[Records to process — start]
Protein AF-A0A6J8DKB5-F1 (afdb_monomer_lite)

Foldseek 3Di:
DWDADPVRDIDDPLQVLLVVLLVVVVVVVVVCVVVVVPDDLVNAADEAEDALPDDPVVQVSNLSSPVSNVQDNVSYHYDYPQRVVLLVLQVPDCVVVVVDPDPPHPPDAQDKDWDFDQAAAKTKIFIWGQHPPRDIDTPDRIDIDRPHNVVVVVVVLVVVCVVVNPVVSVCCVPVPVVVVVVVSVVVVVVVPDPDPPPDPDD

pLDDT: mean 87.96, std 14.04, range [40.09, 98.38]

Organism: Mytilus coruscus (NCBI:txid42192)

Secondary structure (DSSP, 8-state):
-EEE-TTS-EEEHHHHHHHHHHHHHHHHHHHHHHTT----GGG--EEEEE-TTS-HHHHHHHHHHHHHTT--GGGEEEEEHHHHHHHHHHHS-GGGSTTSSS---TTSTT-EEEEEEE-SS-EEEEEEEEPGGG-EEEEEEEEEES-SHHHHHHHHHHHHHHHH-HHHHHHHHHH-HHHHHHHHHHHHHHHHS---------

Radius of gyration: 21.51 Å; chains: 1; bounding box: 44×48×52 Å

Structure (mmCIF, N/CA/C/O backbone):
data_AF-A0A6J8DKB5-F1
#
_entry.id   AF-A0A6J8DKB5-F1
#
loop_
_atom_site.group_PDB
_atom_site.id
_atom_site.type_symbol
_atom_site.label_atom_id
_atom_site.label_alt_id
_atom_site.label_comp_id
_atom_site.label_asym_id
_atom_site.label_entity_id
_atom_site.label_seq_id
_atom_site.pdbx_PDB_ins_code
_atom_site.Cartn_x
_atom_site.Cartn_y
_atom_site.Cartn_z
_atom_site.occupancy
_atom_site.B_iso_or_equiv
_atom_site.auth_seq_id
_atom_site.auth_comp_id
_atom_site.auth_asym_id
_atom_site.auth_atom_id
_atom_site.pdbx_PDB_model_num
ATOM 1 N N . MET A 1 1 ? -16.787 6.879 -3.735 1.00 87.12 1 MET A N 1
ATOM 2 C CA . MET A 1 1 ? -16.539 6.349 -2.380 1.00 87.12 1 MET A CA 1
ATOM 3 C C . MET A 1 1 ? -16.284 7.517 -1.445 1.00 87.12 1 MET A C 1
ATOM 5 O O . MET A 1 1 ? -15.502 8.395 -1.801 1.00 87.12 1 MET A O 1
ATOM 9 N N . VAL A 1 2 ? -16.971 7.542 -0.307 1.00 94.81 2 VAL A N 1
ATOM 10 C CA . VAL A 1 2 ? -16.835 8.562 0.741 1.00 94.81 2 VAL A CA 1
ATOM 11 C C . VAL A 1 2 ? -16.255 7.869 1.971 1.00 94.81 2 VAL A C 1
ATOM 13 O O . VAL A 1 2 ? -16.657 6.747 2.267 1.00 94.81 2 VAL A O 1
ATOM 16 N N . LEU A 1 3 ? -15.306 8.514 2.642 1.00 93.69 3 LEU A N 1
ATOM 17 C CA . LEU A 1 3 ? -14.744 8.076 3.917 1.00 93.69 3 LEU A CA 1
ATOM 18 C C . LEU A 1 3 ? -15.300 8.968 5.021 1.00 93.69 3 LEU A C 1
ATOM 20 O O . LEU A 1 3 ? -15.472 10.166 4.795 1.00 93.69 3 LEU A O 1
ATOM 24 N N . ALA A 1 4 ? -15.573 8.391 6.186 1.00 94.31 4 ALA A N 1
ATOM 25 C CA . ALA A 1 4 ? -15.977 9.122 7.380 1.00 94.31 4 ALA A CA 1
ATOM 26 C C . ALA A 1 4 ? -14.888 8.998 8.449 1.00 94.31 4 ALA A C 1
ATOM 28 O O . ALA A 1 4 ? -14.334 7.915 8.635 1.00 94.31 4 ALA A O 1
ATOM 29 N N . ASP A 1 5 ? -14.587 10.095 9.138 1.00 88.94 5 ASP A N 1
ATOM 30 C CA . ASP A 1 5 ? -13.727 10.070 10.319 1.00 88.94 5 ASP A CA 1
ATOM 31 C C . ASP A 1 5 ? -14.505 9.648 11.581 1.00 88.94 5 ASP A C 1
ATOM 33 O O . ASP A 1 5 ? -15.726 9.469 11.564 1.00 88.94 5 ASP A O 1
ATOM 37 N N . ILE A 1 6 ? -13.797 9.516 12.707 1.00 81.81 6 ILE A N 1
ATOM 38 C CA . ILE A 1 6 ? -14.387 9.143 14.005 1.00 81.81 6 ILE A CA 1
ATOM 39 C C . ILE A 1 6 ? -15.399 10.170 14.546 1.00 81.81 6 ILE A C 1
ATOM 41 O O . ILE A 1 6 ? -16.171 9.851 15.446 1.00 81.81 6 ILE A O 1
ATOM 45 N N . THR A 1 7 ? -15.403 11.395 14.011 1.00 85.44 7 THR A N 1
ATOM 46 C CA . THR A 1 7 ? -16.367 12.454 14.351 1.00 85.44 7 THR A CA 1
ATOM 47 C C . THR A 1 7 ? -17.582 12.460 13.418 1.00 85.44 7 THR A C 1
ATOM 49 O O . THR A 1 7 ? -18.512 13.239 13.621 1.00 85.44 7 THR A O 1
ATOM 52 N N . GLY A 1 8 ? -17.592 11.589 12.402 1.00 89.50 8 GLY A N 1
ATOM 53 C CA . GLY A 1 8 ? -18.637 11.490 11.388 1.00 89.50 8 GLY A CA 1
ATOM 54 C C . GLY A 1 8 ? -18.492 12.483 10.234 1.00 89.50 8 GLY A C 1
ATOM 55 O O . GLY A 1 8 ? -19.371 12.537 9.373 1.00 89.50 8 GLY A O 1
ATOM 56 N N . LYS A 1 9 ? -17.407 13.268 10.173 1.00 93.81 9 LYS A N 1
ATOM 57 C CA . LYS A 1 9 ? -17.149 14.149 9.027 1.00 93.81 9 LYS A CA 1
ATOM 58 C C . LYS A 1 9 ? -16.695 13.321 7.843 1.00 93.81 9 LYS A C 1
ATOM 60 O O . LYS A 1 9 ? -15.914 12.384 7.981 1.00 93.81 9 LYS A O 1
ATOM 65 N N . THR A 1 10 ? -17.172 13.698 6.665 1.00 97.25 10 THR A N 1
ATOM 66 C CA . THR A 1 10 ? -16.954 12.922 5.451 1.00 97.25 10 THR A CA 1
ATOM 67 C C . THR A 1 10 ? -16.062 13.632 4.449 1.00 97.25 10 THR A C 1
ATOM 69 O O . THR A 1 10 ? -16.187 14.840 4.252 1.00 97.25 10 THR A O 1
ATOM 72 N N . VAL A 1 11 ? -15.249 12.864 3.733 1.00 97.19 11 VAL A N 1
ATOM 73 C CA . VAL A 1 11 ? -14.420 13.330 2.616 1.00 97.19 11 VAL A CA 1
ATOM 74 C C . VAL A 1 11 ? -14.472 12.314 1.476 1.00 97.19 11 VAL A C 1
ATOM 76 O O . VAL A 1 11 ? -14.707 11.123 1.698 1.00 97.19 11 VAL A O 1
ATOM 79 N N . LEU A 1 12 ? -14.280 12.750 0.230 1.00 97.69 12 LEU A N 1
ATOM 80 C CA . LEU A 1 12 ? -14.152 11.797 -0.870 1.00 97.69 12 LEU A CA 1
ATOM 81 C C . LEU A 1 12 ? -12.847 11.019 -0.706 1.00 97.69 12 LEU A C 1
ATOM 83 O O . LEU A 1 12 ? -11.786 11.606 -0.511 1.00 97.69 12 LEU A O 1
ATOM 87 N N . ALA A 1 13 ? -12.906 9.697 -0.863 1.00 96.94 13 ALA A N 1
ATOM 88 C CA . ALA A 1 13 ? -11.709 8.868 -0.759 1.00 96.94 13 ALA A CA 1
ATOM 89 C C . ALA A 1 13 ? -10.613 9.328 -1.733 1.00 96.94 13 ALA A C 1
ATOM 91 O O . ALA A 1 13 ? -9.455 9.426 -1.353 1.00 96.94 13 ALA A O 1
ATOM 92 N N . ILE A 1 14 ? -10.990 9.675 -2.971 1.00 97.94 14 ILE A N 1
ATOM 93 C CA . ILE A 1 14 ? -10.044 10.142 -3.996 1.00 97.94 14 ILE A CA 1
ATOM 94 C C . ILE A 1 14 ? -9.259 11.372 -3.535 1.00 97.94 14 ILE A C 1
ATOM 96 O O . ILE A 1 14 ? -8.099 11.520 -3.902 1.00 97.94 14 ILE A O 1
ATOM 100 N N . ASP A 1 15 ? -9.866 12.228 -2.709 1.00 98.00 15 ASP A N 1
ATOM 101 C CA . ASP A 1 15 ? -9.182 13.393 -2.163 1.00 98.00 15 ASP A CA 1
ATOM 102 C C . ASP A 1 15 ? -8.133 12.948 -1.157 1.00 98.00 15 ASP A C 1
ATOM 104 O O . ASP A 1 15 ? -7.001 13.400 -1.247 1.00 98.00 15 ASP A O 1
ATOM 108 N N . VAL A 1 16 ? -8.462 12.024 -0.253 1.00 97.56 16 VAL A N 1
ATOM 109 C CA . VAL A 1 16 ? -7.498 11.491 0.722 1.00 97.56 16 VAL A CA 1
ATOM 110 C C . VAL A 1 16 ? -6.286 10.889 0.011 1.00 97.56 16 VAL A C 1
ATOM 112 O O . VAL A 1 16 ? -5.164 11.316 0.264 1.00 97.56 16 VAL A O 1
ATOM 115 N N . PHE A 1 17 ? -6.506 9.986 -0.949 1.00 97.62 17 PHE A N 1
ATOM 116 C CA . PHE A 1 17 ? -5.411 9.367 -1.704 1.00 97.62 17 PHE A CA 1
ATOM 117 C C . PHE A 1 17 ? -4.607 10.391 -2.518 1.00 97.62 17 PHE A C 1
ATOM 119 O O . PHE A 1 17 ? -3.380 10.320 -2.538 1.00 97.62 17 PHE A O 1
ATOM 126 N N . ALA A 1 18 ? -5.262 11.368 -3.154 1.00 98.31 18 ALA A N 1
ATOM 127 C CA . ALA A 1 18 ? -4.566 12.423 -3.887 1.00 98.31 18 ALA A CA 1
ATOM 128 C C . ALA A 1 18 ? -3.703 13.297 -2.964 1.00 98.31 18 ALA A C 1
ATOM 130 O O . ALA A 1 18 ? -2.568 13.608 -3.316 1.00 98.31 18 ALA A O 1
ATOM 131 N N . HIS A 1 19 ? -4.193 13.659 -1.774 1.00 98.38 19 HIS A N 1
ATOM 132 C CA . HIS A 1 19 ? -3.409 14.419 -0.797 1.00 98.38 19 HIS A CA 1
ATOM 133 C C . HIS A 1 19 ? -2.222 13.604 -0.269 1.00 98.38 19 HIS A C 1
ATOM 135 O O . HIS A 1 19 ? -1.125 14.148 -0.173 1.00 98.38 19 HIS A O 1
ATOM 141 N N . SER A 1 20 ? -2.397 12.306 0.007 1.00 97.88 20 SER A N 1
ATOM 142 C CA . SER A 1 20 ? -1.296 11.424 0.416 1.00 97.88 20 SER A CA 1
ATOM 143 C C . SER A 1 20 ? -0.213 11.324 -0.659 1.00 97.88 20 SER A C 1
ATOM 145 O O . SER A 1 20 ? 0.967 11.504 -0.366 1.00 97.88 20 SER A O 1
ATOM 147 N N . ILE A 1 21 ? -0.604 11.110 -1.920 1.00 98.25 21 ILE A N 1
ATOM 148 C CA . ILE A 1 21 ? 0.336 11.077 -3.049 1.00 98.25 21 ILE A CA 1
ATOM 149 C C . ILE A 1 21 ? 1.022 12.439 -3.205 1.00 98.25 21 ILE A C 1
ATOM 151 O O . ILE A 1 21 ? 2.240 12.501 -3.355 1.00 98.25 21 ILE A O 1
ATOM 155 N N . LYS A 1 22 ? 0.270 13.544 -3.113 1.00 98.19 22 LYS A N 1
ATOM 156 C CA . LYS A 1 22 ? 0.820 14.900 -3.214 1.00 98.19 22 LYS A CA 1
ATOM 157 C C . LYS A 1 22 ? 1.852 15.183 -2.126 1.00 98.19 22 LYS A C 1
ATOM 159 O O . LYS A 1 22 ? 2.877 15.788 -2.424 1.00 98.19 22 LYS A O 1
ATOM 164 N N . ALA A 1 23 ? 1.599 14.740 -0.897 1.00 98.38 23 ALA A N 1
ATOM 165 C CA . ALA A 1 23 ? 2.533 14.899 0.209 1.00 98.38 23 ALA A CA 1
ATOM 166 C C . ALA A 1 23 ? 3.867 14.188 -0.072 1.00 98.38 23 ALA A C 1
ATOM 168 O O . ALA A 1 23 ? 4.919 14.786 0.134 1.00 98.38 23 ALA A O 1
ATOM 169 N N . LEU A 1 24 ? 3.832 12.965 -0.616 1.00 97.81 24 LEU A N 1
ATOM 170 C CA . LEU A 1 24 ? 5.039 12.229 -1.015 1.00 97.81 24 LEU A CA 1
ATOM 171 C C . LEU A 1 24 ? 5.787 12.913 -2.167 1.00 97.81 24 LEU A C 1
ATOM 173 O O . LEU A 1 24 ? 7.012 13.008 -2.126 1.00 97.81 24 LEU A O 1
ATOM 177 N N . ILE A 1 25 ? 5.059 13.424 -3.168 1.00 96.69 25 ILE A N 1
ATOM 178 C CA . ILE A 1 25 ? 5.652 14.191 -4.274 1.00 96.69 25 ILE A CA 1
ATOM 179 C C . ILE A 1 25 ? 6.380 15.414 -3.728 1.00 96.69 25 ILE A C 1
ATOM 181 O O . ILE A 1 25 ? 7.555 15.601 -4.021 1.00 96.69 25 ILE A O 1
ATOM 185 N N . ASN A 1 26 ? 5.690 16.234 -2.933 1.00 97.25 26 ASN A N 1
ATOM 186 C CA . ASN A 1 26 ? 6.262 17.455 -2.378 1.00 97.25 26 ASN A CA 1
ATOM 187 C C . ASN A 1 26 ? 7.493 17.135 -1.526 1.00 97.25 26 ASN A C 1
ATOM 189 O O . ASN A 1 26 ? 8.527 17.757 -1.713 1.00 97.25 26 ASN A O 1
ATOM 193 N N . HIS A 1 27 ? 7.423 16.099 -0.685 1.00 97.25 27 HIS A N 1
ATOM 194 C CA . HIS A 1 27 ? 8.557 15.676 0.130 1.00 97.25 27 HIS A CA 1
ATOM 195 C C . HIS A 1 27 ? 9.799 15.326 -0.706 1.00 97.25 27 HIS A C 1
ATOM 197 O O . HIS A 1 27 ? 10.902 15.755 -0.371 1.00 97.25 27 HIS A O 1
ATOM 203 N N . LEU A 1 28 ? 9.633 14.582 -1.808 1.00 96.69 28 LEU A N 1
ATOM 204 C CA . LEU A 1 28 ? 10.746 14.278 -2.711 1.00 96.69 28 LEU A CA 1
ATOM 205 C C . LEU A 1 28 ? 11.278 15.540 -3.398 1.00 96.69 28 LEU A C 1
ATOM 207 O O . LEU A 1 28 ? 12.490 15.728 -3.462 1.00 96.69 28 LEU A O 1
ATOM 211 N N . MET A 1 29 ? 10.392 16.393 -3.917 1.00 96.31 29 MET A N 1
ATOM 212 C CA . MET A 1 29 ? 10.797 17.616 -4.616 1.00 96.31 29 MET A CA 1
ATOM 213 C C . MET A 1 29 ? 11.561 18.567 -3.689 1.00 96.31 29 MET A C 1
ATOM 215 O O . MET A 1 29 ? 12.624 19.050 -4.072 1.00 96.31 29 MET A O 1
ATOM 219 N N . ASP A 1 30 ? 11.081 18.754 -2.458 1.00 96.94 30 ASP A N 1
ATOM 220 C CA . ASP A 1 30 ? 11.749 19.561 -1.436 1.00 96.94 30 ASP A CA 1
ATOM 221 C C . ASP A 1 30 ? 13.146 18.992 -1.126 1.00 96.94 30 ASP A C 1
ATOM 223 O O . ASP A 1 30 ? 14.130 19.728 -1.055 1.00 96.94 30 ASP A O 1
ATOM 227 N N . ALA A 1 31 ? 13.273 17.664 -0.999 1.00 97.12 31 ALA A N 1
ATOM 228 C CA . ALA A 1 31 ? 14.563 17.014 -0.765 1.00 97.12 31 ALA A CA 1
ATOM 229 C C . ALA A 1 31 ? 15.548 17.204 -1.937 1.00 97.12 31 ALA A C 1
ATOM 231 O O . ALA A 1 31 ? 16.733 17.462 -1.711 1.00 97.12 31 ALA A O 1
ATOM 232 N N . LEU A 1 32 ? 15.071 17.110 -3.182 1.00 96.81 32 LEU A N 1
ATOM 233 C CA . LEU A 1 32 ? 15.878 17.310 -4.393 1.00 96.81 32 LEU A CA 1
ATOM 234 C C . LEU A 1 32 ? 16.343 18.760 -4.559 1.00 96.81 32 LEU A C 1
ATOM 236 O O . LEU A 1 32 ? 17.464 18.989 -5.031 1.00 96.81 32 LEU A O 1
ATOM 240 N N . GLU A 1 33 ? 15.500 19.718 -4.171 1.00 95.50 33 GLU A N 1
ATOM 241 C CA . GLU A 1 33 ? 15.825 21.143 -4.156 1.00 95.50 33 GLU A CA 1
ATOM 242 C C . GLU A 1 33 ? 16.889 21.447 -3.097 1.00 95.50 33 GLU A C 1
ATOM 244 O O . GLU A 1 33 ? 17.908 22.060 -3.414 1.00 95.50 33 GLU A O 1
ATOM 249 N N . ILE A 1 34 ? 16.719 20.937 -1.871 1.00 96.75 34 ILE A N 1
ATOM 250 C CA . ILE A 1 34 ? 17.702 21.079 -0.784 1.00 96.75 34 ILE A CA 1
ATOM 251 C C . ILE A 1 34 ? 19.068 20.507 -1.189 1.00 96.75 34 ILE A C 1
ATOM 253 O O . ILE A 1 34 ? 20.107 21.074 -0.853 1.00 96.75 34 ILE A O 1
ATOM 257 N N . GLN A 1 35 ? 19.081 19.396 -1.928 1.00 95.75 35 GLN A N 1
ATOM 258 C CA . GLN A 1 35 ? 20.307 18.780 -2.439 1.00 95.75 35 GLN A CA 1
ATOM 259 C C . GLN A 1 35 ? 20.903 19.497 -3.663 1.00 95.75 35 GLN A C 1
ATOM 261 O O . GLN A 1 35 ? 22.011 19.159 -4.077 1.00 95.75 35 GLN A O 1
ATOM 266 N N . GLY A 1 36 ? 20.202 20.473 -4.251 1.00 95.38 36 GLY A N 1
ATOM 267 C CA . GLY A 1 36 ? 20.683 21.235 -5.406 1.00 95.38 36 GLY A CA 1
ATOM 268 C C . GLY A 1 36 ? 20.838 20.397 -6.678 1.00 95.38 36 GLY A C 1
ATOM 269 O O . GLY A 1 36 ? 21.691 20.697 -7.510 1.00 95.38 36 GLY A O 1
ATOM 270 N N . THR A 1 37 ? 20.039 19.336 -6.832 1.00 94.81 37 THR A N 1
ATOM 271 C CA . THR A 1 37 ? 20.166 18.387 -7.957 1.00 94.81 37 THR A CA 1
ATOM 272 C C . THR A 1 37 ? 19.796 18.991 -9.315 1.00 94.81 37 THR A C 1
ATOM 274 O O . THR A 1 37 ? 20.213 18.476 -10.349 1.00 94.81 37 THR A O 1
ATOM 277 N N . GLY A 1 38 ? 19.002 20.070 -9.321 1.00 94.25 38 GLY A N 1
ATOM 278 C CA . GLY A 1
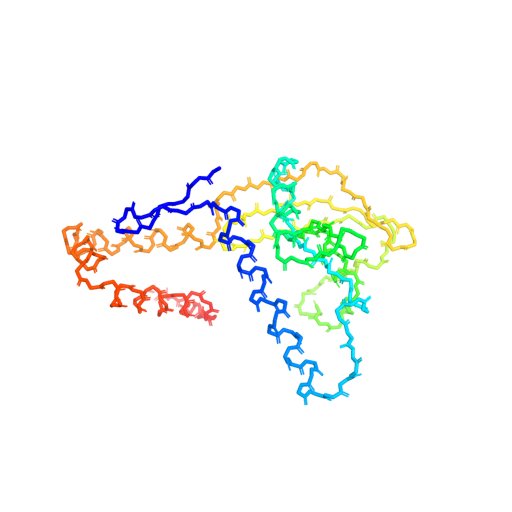 38 ? 18.465 20.694 -10.533 1.00 94.25 38 GLY A CA 1
ATOM 279 C C . GLY A 1 38 ? 17.360 19.887 -11.228 1.00 94.25 38 GLY A C 1
ATOM 280 O O . GLY A 1 38 ? 16.875 20.322 -12.268 1.00 94.25 38 GLY A O 1
ATOM 281 N N . VAL A 1 39 ? 16.960 18.743 -10.662 1.00 95.50 39 VAL A N 1
ATOM 282 C CA . VAL A 1 39 ? 15.886 17.886 -11.180 1.00 95.50 39 VAL A CA 1
ATOM 283 C C . VAL A 1 39 ? 14.546 18.600 -11.036 1.00 95.50 39 VAL A C 1
ATOM 285 O O . VAL A 1 39 ? 14.187 19.051 -9.948 1.00 95.50 39 VAL A O 1
ATOM 288 N N . ILE A 1 40 ? 13.780 18.665 -12.123 1.00 92.12 40 ILE A N 1
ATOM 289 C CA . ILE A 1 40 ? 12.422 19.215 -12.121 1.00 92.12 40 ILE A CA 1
[Records to process — finish]
The lines of the data, from the first through the one containing "ATOM 25 C CA", are to be transcribed exactly.

Your response:
Protein AF-A0A6J8DKB5-F1 (afdb_monomer_lite)

Foldseek 3Di:
DWDADPVRDIDDPLQVLLVVLLVVVVVVVVVCVVVVVPDDLVNAADEAEDALPDDPVVQVSNLSSPVSNVQDNVSYHYDYPQRVVLLVLQVPDCVVVVVDPDPPHPPDAQDKDWDFDQAAAKTKIFIWGQHPPRDIDTPDRIDIDRPHNVVVVVVVLVVVCVVVNPVVSVCCVPVPVVVVVVVSVVVVVVVPDPDPPPDPDD

pLDDT: mean 87.96, std 14.04, range [40.09, 98.38]

Organism: Mytilus coruscus (NCBI:txid42192)

Secondary structure (DSSP, 8-state):
-EEE-TTS-EEEHHHHHHHHHHHHHHHHHHHHHHTT----GGG--EEEEE-TTS-HHHHHHHHHHHHHTT--GGGEEEEEHHHHHHHHHHHS-GGGSTTSSS---TTSTT-EEEEEEE-SS-EEEEEEEEPGGG-EEEEEEEEEES-SHHHHHHHHHHHHHHHH-HHHHHHHHHH-HHHHHHHHHHHHHHHHS---------

Radius of gyration: 21.51 Å; chains: 1; bounding box: 44×48×52 Å

Structure (mmCIF, N/CA/C/O backbone):
data_AF-A0A6J8DKB5-F1
#
_entry.id   AF-A0A6J8DKB5-F1
#
loop_
_atom_site.group_PDB
_atom_site.id
_atom_site.type_symbol
_atom_site.label_atom_id
_atom_site.label_alt_id
_atom_site.label_comp_id
_atom_site.label_asym_id
_atom_site.label_entity_id
_atom_site.label_seq_id
_atom_site.pdbx_PDB_ins_code
_atom_site.Cartn_x
_atom_site.Cartn_y
_atom_site.Cartn_z
_atom_site.occupancy
_atom_site.B_iso_or_equiv
_atom_site.auth_seq_id
_atom_site.auth_comp_id
_atom_site.auth_asym_id
_atom_site.auth_atom_id
_atom_site.pdbx_PDB_model_num
ATOM 1 N N . MET A 1 1 ? -16.787 6.879 -3.735 1.00 87.12 1 MET A N 1
ATOM 2 C CA . MET A 1 1 ? -16.539 6.349 -2.380 1.00 87.12 1 MET A CA 1
ATOM 3 C C . MET A 1 1 ? -16.284 7.517 -1.445 1.00 87.12 1 MET A C 1
ATOM 5 O O . MET A 1 1 ? -15.502 8.395 -1.801 1.00 87.12 1 MET A O 1
ATOM 9 N N . VAL A 1 2 ? -16.971 7.542 -0.307 1.00 94.81 2 VAL A N 1
ATOM 10 C CA . VAL A 1 2 ? -16.835 8.562 0.741 1.00 94.81 2 VAL A CA 1
ATOM 11 C C . VAL A 1 2 ? -16.255 7.869 1.971 1.00 94.81 2 VAL A C 1
ATOM 13 O O . VAL A 1 2 ? -16.657 6.747 2.267 1.00 94.81 2 VAL A O 1
ATOM 16 N N . LEU A 1 3 ? -15.306 8.514 2.642 1.00 93.69 3 LEU A N 1
ATOM 17 C CA . LEU A 1 3 ? -14.744 8.076 3.917 1.00 93.69 3 LEU A CA 1
ATOM 18 C C . LEU A 1 3 ? -15.300 8.968 5.021 1.00 93.69 3 LEU A C 1
ATOM 20 O O . LEU A 1 3 ? -15.472 10.166 4.795 1.00 93.69 3 LEU A O 1
ATOM 24 N N . ALA A 1 4 ? -15.573 8.391 6.186 1.00 94.31 4 ALA A N 1
ATOM 25 C CA . ALA A 1 4 ? -15.977 9.122 7.380 1.00 94.31 4 ALA A CA 1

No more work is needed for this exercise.